_Records from a data collection_
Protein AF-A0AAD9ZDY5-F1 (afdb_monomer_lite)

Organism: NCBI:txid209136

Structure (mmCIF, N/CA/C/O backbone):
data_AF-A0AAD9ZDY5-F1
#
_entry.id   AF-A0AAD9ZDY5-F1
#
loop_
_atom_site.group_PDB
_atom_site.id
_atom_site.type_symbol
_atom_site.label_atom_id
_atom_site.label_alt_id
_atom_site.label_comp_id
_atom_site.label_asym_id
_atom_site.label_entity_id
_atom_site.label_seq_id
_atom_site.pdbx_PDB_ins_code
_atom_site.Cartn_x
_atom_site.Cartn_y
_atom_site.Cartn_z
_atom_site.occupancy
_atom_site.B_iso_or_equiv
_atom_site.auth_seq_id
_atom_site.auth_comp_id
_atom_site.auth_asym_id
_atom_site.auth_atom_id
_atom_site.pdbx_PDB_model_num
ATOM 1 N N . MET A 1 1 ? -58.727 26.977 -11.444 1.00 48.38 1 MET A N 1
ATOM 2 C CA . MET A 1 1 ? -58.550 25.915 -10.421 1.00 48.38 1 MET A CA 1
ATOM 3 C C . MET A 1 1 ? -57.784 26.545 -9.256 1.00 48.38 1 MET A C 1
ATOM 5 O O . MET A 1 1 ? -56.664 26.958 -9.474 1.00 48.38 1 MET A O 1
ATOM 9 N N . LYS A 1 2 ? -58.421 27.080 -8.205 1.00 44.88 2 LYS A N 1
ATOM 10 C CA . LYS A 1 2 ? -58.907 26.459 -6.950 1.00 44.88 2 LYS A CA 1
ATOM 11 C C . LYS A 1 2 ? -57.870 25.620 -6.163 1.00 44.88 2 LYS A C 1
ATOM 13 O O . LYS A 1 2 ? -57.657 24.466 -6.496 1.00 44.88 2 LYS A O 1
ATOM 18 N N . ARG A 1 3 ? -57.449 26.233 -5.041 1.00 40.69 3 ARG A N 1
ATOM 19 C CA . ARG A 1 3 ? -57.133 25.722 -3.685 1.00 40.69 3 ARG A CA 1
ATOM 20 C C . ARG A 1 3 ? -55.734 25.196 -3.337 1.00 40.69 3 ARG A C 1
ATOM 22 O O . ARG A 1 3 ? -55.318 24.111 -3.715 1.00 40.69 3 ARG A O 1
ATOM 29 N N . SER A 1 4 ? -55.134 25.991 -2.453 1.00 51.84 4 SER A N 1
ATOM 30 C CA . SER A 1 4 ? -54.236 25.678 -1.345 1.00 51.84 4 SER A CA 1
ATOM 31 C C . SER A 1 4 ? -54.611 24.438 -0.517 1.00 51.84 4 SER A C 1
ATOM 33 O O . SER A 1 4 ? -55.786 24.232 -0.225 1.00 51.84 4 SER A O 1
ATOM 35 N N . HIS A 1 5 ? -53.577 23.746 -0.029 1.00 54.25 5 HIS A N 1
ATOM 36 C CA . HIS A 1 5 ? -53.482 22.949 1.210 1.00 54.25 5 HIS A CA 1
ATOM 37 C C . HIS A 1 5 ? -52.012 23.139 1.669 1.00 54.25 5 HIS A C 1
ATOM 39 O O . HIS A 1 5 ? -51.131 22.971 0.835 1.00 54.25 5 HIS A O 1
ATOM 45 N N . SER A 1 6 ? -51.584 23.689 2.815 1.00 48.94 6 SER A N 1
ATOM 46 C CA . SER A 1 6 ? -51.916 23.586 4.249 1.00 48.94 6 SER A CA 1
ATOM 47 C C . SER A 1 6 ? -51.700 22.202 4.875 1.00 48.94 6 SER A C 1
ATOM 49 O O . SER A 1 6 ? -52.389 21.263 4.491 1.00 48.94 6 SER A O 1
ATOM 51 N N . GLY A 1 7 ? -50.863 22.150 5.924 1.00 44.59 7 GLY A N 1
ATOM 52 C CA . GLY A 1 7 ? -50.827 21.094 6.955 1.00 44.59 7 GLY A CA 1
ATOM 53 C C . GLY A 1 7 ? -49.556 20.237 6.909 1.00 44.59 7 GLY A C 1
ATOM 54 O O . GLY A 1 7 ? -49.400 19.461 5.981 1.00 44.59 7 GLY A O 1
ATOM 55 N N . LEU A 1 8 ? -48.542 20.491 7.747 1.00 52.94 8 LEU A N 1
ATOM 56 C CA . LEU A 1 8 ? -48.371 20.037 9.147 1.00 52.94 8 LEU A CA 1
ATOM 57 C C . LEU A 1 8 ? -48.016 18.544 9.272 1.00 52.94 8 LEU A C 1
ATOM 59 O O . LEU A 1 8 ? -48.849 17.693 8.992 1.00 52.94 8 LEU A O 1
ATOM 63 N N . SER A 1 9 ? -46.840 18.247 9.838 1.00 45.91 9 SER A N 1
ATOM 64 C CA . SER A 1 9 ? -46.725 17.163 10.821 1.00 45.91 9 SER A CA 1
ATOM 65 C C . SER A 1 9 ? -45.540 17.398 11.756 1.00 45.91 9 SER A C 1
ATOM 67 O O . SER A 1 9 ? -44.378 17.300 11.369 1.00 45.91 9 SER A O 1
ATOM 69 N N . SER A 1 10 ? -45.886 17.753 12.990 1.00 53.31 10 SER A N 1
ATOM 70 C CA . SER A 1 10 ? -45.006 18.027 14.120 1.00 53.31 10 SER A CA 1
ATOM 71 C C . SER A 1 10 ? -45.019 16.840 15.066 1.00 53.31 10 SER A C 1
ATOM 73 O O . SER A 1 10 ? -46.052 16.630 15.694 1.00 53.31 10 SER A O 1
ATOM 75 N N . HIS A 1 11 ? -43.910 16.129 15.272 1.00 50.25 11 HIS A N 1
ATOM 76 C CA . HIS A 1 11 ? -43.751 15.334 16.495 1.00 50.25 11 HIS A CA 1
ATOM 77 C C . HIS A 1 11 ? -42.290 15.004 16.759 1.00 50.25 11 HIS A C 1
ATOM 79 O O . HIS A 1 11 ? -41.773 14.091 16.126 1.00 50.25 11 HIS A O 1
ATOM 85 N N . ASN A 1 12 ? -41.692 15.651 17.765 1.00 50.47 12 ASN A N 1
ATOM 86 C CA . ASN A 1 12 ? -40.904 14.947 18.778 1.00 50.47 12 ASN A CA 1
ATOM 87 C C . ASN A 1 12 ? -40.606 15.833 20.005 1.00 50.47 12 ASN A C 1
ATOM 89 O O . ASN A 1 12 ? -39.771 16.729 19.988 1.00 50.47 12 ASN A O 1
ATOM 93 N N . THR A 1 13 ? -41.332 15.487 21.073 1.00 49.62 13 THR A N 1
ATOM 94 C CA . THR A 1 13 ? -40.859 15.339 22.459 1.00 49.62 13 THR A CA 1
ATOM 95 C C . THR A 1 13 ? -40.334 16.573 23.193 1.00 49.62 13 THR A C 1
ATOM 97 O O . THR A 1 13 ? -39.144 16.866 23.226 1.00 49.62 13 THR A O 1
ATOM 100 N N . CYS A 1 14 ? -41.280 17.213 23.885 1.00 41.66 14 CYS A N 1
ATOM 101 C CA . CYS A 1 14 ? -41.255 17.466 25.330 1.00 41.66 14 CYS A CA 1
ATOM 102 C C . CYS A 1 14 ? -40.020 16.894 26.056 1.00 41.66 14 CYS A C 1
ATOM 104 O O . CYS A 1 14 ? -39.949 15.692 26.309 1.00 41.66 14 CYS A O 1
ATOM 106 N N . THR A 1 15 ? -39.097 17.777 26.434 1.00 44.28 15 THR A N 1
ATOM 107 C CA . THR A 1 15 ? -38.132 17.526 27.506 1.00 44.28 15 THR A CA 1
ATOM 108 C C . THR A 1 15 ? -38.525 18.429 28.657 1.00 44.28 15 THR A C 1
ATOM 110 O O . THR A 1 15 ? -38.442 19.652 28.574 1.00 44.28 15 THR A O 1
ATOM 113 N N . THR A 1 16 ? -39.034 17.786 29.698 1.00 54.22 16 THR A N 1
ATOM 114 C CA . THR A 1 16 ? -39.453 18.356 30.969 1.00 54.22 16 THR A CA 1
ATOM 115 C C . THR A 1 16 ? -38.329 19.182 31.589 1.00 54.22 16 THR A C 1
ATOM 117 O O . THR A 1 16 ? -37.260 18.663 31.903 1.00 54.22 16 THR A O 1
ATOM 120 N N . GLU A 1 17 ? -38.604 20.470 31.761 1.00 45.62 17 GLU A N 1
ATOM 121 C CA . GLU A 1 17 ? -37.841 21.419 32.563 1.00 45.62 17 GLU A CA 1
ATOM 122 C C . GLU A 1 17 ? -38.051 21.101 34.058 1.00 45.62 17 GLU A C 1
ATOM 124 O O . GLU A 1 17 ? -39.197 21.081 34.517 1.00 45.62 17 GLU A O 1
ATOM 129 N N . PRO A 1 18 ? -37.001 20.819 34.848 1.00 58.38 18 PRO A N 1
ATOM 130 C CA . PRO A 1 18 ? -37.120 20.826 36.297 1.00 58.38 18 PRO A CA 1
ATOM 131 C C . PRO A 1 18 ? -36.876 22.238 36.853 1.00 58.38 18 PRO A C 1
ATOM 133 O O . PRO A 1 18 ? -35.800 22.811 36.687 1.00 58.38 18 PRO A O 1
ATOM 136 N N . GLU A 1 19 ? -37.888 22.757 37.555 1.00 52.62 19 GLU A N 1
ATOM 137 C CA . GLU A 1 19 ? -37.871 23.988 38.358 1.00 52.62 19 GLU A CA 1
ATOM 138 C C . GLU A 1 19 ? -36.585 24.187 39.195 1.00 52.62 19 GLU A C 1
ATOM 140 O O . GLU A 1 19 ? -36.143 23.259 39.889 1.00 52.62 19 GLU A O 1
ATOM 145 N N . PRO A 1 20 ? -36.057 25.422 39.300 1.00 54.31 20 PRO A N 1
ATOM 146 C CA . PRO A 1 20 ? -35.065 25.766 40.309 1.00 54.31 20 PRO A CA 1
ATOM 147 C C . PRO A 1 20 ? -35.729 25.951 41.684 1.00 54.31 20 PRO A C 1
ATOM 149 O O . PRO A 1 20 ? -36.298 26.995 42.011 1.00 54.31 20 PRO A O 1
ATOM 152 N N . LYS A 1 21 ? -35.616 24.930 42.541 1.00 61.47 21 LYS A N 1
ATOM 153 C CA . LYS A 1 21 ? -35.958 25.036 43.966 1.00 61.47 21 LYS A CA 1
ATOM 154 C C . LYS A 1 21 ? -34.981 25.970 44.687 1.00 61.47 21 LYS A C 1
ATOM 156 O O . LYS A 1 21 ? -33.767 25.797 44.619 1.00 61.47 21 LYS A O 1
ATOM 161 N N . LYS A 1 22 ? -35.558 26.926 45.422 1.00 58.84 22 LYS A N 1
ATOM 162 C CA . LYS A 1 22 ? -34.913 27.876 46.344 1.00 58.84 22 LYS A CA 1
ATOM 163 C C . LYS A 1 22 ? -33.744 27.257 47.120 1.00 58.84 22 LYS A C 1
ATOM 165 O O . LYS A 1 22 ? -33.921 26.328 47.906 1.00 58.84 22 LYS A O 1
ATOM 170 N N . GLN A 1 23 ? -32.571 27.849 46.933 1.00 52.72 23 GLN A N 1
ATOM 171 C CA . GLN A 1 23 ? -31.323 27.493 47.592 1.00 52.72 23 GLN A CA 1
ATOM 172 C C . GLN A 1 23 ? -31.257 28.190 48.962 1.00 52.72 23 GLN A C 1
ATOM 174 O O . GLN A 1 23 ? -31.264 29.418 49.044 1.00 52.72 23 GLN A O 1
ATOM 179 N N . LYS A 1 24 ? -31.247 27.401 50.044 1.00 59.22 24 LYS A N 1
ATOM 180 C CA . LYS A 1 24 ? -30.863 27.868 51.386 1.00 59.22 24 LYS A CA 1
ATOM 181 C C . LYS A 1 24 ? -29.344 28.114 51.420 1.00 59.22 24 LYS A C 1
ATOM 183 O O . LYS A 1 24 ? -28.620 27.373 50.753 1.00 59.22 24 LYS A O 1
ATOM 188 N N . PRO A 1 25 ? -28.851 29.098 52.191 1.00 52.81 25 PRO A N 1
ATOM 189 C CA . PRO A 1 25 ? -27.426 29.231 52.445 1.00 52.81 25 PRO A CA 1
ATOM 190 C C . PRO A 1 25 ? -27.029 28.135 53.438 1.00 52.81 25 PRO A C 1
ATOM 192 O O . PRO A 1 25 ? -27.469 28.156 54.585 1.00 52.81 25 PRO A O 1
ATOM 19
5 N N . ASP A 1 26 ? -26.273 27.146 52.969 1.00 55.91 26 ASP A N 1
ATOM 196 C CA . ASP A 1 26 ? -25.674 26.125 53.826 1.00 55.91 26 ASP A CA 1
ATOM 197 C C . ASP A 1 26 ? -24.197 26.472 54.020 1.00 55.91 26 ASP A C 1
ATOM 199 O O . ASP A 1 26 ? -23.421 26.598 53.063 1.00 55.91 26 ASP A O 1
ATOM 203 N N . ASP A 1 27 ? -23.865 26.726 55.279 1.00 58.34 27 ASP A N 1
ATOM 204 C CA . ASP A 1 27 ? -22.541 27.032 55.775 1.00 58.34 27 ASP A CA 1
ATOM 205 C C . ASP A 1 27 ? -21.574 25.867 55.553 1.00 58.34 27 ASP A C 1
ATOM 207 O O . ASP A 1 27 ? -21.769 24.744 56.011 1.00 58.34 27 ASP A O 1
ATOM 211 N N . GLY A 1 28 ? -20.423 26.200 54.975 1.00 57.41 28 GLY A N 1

_EXERCISE INSTRUCTIONS_
Using the data above, reproduce exactly the lines from the line that contains "ATOM 3 C C ." through the line that contains "ATOM 45 N N", including both.

_ANSWER TO THE PROBLEM_
ATOM 3 C C . MET A 1 1 ? -57.784 26.545 -9.256 1.00 48.38 1 MET A C 1
ATOM 5 O O . MET A 1 1 ? -56.664 26.958 -9.474 1.00 48.38 1 MET A O 1
ATOM 9 N N . LYS A 1 2 ? -58.421 27.080 -8.205 1.00 44.88 2 LYS A N 1
ATOM 10 C CA . LYS A 1 2 ? -58.907 26.459 -6.950 1.00 44.88 2 LYS A CA 1
ATOM 11 C C . LYS A 1 2 ? -57.870 25.620 -6.163 1.00 44.88 2 LYS A C 1
ATOM 13 O O . LYS A 1 2 ? -57.657 24.466 -6.496 1.00 44.88 2 LYS A O 1
ATOM 18 N N . ARG A 1 3 ? -57.449 26.233 -5.041 1.00 40.69 3 ARG A N 1
ATOM 19 C CA . ARG A 1 3 ? -57.133 25.722 -3.685 1.00 40.69 3 ARG A CA 1
ATOM 20 C C . ARG A 1 3 ? -55.734 25.196 -3.337 1.00 40.69 3 ARG A C 1
ATOM 22 O O . ARG A 1 3 ? -55.318 24.111 -3.715 1.00 40.69 3 ARG A O 1
ATOM 29 N N . SER A 1 4 ? -55.134 25.991 -2.453 1.00 51.84 4 SER A N 1
ATOM 30 C CA . SER A 1 4 ? -54.236 25.678 -1.345 1.00 51.84 4 SER A CA 1
ATOM 31 C C . SER A 1 4 ? -54.611 24.438 -0.517 1.00 51.84 4 SER A C 1
ATOM 33 O O . SER A 1 4 ? -55.786 24.232 -0.225 1.00 51.84 4 SER A O 1
ATOM 35 N N . HIS A 1 5 ? -53.577 23.746 -0.029 1.00 54.25 5 HIS A N 1
ATOM 36 C CA . HIS A 1 5 ? -53.482 22.949 1.210 1.00 54.25 5 HIS A CA 1
ATOM 37 C C . HIS A 1 5 ? -52.012 23.139 1.669 1.00 54.25 5 HIS A C 1
ATOM 39 O O . HIS A 1 5 ? -51.131 22.971 0.835 1.00 54.25 5 HIS A O 1
ATOM 45 N N . SER A 1 6 ? -51.584 23.689 2.815 1.00 48.94 6 SER A N 1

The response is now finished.